The Top 5 Reasons Why You May Be Hesitant About Demand Response... and Why You Shouldn't Be
We work with tens of thousands of organizations from across nearly every industry to help them reap the many benefits – financial, operational, environmental – of demand response (DR). Despite how sweet the benefits may be (particularly the regular payments), there are reasons why folks may hesitate to sign up. Here are 5 of the most common objections we’ve heard from customers over the years – and the reasons why they’re not actually the hurdles that they seem.
1. “I can’t curtail energy – it’s too disruptive to our operation.”
When we first talk to organizations about DR, the idea of shutting off, curtailing, or adjusting energy usage can be, well, scary. Whether you’re a building manager concerned about tenant comfort, a data center operations manager who is worried about uninterruptible power, or a plant engineer worried about product quality, you’ve got a business to run, and your operation comes first. The good news is that an experienced demand response partner (ahem) will work closely with you to build a customized energy reduction strategy that works for your facility and doesn’t negatively impact your business. We’ve built specific plans that work within a whole host of different operational constraints. But don’t take our word for it: check out how peers in YOUR industry have made DR work for them.
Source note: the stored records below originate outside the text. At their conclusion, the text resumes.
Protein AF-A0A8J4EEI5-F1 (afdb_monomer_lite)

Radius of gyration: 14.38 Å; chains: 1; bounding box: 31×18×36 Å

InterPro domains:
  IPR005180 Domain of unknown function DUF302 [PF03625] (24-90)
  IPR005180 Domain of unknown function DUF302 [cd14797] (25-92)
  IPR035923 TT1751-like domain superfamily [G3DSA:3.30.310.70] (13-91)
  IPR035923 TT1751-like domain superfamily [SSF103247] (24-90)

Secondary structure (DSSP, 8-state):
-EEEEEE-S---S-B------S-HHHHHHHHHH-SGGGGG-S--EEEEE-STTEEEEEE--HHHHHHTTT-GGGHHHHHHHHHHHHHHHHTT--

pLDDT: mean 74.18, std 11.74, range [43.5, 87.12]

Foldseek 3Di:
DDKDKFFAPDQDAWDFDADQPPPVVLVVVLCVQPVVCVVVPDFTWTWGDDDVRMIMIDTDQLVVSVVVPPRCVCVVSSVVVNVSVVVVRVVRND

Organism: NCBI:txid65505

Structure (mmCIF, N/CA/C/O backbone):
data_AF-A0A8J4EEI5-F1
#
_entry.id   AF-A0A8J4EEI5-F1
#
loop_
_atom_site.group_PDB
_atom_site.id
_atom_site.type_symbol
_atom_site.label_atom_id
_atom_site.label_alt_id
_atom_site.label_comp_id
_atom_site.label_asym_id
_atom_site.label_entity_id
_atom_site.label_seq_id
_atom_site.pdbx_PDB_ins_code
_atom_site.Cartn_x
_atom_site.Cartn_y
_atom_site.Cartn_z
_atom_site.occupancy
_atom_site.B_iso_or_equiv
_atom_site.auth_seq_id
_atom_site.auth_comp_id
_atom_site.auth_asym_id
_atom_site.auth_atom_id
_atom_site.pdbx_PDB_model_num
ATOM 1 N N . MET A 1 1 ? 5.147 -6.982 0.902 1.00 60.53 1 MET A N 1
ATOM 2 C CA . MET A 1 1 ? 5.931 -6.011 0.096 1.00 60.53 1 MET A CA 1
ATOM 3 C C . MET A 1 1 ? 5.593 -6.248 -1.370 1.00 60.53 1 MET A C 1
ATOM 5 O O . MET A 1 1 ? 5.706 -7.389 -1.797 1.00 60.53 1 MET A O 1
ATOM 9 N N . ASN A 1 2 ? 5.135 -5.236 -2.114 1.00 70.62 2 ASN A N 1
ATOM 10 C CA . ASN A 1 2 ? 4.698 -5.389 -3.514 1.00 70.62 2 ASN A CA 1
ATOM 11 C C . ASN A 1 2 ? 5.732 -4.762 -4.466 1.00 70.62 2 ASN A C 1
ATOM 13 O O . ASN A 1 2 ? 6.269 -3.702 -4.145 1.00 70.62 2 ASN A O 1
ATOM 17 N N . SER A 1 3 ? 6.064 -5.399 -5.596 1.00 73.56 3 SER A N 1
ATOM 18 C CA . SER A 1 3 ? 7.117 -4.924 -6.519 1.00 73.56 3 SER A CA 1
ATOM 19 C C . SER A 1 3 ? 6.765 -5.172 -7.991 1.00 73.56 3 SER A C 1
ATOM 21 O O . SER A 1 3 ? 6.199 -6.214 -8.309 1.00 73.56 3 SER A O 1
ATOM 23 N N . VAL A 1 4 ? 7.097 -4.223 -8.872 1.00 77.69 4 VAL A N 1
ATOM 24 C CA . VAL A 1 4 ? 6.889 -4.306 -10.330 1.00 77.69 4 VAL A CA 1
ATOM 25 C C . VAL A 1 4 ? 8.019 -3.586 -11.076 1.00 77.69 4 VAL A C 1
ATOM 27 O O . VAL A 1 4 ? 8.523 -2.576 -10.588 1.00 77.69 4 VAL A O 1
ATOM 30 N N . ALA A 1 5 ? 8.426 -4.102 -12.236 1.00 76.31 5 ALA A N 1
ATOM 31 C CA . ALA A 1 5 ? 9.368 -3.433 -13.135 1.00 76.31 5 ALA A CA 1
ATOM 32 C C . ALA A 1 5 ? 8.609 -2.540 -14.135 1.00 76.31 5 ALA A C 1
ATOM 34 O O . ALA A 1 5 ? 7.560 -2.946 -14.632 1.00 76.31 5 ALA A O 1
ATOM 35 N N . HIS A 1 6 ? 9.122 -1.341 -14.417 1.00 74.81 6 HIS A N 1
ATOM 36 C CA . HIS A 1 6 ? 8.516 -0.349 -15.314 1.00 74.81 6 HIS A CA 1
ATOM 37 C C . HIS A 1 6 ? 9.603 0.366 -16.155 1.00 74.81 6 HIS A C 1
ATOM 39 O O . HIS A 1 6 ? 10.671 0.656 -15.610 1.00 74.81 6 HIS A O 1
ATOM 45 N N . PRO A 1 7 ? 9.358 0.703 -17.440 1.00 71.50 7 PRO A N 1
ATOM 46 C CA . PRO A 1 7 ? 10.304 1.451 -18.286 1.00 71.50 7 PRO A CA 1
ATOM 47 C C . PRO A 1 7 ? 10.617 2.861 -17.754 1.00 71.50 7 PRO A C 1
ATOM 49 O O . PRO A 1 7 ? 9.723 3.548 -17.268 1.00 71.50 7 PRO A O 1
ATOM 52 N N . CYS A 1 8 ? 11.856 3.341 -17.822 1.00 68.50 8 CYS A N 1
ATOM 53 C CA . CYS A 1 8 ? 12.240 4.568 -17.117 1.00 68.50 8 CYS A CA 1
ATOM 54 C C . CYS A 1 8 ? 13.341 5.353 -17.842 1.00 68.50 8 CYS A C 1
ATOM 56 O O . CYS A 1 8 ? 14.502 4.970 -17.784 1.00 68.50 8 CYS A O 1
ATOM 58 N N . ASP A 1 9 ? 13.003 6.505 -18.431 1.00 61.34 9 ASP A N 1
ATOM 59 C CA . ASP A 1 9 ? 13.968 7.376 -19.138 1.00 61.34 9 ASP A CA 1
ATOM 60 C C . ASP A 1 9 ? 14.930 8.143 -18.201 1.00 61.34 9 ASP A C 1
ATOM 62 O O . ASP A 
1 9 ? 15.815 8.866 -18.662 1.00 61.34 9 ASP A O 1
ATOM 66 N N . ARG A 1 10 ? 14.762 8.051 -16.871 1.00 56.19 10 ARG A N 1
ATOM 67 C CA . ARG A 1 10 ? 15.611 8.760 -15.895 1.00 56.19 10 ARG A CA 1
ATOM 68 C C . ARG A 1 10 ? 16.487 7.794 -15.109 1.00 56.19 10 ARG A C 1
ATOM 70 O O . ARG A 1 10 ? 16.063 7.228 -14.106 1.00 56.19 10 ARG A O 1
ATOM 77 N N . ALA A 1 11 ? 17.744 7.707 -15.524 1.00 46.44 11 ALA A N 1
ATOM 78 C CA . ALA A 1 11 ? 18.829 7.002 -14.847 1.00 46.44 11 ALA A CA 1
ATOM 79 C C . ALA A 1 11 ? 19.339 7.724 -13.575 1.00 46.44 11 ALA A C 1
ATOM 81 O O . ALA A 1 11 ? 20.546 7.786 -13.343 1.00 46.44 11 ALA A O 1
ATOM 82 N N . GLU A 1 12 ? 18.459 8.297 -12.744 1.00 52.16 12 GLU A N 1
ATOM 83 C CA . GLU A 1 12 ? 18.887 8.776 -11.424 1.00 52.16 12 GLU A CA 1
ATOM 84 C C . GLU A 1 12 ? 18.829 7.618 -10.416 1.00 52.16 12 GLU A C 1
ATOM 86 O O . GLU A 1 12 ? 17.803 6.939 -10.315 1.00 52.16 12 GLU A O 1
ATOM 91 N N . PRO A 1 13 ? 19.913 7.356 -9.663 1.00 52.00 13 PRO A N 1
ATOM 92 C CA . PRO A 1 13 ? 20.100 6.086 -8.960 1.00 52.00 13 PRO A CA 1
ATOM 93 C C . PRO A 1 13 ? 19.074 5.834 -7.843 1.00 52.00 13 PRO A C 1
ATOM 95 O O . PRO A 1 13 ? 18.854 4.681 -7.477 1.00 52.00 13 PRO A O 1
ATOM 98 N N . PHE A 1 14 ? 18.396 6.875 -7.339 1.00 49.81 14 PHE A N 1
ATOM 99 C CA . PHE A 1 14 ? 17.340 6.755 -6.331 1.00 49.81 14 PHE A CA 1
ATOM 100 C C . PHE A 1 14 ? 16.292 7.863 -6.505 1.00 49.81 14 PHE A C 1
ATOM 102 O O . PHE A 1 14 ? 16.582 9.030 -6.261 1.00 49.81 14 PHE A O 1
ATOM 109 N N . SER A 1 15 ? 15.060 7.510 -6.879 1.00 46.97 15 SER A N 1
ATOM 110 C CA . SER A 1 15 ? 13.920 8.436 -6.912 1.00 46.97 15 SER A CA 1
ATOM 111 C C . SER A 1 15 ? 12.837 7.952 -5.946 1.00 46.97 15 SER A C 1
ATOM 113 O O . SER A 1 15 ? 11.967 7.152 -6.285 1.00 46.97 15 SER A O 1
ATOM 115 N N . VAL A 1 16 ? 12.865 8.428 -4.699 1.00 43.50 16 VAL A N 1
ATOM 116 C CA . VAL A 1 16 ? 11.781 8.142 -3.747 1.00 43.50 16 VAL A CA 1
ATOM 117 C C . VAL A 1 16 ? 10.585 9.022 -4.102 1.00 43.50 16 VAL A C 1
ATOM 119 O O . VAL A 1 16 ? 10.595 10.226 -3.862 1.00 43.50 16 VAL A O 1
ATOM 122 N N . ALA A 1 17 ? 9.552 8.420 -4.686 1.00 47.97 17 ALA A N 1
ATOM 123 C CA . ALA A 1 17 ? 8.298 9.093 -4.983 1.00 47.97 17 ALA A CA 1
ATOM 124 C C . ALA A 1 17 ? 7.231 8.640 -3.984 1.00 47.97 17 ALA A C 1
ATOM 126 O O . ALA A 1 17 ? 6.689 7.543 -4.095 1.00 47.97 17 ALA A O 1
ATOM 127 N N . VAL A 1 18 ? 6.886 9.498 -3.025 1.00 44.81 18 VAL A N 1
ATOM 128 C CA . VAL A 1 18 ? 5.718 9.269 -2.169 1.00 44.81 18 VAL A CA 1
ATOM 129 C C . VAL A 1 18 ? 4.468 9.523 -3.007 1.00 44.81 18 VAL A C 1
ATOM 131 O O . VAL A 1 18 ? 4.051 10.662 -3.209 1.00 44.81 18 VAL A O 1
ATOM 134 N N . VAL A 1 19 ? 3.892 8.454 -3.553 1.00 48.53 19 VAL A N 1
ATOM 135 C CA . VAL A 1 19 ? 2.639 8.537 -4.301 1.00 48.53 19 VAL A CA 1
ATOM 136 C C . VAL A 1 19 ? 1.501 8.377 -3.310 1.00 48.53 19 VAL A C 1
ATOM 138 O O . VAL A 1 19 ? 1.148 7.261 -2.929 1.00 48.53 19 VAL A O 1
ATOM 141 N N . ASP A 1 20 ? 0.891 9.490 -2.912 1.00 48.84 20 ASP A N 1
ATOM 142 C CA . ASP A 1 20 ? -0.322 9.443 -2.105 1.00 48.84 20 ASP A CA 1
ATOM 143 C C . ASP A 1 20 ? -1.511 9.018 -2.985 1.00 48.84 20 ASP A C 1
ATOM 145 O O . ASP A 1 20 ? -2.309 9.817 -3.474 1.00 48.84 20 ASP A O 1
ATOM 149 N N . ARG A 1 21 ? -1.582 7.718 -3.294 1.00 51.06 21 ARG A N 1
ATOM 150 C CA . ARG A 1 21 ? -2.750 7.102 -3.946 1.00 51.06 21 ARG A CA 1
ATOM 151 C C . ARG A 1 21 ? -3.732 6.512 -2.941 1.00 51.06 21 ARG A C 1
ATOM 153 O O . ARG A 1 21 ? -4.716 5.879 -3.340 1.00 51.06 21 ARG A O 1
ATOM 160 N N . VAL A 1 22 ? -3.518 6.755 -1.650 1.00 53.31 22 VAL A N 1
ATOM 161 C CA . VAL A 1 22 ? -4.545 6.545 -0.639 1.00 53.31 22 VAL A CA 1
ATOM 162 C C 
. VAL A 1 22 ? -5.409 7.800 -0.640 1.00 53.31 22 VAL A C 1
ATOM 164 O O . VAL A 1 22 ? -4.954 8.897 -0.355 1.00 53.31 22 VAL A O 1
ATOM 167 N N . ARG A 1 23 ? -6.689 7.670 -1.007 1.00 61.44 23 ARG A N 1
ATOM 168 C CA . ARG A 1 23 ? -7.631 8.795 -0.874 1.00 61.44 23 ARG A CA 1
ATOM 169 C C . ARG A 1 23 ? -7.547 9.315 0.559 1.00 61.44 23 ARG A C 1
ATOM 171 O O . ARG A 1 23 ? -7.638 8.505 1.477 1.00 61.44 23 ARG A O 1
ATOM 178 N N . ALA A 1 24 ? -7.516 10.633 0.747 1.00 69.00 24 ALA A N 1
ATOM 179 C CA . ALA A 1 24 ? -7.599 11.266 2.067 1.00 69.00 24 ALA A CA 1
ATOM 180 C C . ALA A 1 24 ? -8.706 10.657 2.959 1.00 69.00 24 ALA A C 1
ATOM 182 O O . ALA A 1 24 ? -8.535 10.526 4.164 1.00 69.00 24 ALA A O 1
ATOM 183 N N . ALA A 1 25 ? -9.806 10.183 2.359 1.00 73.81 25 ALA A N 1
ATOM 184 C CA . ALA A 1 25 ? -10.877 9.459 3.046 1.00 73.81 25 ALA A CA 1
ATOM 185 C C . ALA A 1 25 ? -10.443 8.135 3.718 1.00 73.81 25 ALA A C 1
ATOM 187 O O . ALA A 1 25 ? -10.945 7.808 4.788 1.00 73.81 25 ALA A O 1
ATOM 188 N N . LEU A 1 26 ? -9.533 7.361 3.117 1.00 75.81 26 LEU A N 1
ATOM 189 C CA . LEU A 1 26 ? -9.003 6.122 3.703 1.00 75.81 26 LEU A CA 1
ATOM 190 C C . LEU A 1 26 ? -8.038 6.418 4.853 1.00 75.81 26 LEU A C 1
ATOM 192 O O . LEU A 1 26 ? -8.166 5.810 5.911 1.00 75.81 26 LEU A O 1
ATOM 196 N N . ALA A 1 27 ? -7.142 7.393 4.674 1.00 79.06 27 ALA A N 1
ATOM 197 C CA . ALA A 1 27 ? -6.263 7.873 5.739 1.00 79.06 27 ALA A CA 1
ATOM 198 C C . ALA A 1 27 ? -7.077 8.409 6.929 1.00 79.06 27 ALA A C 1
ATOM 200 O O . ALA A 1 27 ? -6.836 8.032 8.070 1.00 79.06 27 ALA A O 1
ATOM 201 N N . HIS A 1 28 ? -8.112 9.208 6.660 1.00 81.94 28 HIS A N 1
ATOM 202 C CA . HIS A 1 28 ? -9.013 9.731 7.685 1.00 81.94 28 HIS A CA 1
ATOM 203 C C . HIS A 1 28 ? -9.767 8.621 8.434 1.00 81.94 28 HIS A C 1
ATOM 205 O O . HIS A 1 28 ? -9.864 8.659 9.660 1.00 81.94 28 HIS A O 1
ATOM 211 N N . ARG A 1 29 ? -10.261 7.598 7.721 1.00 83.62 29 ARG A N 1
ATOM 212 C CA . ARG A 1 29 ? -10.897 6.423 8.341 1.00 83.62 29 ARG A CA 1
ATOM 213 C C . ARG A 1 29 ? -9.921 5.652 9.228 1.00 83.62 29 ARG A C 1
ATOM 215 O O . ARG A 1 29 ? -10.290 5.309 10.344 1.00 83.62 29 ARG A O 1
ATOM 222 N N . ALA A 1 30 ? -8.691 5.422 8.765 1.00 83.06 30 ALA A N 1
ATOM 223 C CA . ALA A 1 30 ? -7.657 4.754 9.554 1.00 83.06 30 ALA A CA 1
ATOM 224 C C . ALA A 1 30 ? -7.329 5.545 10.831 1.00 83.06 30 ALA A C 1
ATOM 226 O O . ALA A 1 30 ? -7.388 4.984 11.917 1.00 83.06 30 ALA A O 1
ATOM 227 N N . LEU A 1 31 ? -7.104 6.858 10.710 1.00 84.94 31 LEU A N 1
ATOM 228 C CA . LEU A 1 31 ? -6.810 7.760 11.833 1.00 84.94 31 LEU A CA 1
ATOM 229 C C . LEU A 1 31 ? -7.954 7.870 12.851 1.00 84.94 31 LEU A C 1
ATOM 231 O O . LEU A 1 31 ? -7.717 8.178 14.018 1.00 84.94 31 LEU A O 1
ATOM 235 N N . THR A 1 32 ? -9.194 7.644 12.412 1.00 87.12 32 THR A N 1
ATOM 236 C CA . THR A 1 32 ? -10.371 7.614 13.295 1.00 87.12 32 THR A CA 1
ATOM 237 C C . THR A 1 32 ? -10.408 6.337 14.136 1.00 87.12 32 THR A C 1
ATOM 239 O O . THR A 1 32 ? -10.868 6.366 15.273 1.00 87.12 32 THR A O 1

2. “The financial benefit doesn’t seem compelling enough for me to make the effort.”
Every demand response program is different. Your facility's specific financial opportunity will depend on the programs offered in your local area and how much you are able to reduce. But the regular financial payments you receive from participation are just the tip of the iceberg. All EnerNOC DR customers receive access to powerful energy intelligence software that can help drive thousands of dollars in incremental savings. Just ask John DeVinney, the plant engineer at Perdue Farms, whose team saved $45,000 in its first year of participation by using our energy monitoring tools to get more aggressive about peak demand management. Getting visibility into how and where you use energy can be a game-changer for organizations looking to reduce energy costs.
3. “There’s too much risk – we can’t afford to be on the hook for penalties if we can’t reduce.”
Penalties for underperforming during DR dispatches do exist and some DR providers make customers pay out-of-pocket penalties for underperforming during dispatches. Not EnerNOC. We understand that there may be times when you will not be able to carry out your complete energy reduction plan. Even in these cases, you’ll never have to pay us a penalty – you’ll simply be paid for the amount you are able to reduce. That said, we do work with you ahead of time to make sure that your curtailment strategy makes sense in nearly all situations, so that on game day, you're well positioned to deliver the kilowatt reductions needed to reap the financial rewards you expect.
So how can EnerNOC afford to cover for those that do underperform during a dispatch? It’s our portfolio or aggregator model that makes it happen. After all, we have obligations to the utilities/grid operators with whom we work to deliver energy reductions when necessary. EnerNOC’s demand response network is made up of thousands of sites whose performance, in aggregate, will balance out during dispatches. For instance, if the President happens to be visiting your college campus the day of a demand response dispatch, and you’re not able to reduce the lights in your auditorium, it’s ok. Because chances are a nearby manufacturing facility happens to have an extra production line down for maintenance during the dispatch and will therefore surpass its commitment, balancing you out. All of this balancing of energy load happens behind the scenes in our Network Operations Center, where our world-class technology fuels what we like to call a “virtual power plant.” All of this is to say, we’ve got your back.
4. “I’ve participated in demand response before. I’m not sure I’m willing to do it again.”
Demand response is not a new concept – in many regions, programs have been around for years. But innovations in technology have revolutionized what it means to participate in demand response –simplifying and greatly enhancing the experience for customers like you. While participation in DR should be easy and straightforward, not all providers are created equal. EnerNOC’s combination of advanced technology, 24/7 customer support, and deep industry expertise helps ensure each one of our customers is ready to roll when a dispatch is called and dollars are on the line. We encourage interested parties to do their homework and ask the right questions of potential partners, i.e., how do I know I’ll receive the dispatch notification in time? What kind of support will I receive when a dispatch is called? What kind of visibility will I get into my performance and payments? Are there risks involved in participation? The right partner can easily set you up for success.
5. “I’ve got higher priority energy projects going on.”
Our customers often have a lot of energy management initiatives on their wish lists or projects already under way – and demand response may not be one of their top priorities. But introducing DR into the mix early can have a big impact on making the other initiatives more successful. By partnering with EnerNOC, customers get access to their real-time energy data and valuable tools in our energy intelligence software, helping them keep tabs on energy use across facilities and prioritize opportunities and projects. And more dollars in your pocket means it’s easier to make the case for additional energy efficiency investments down the line.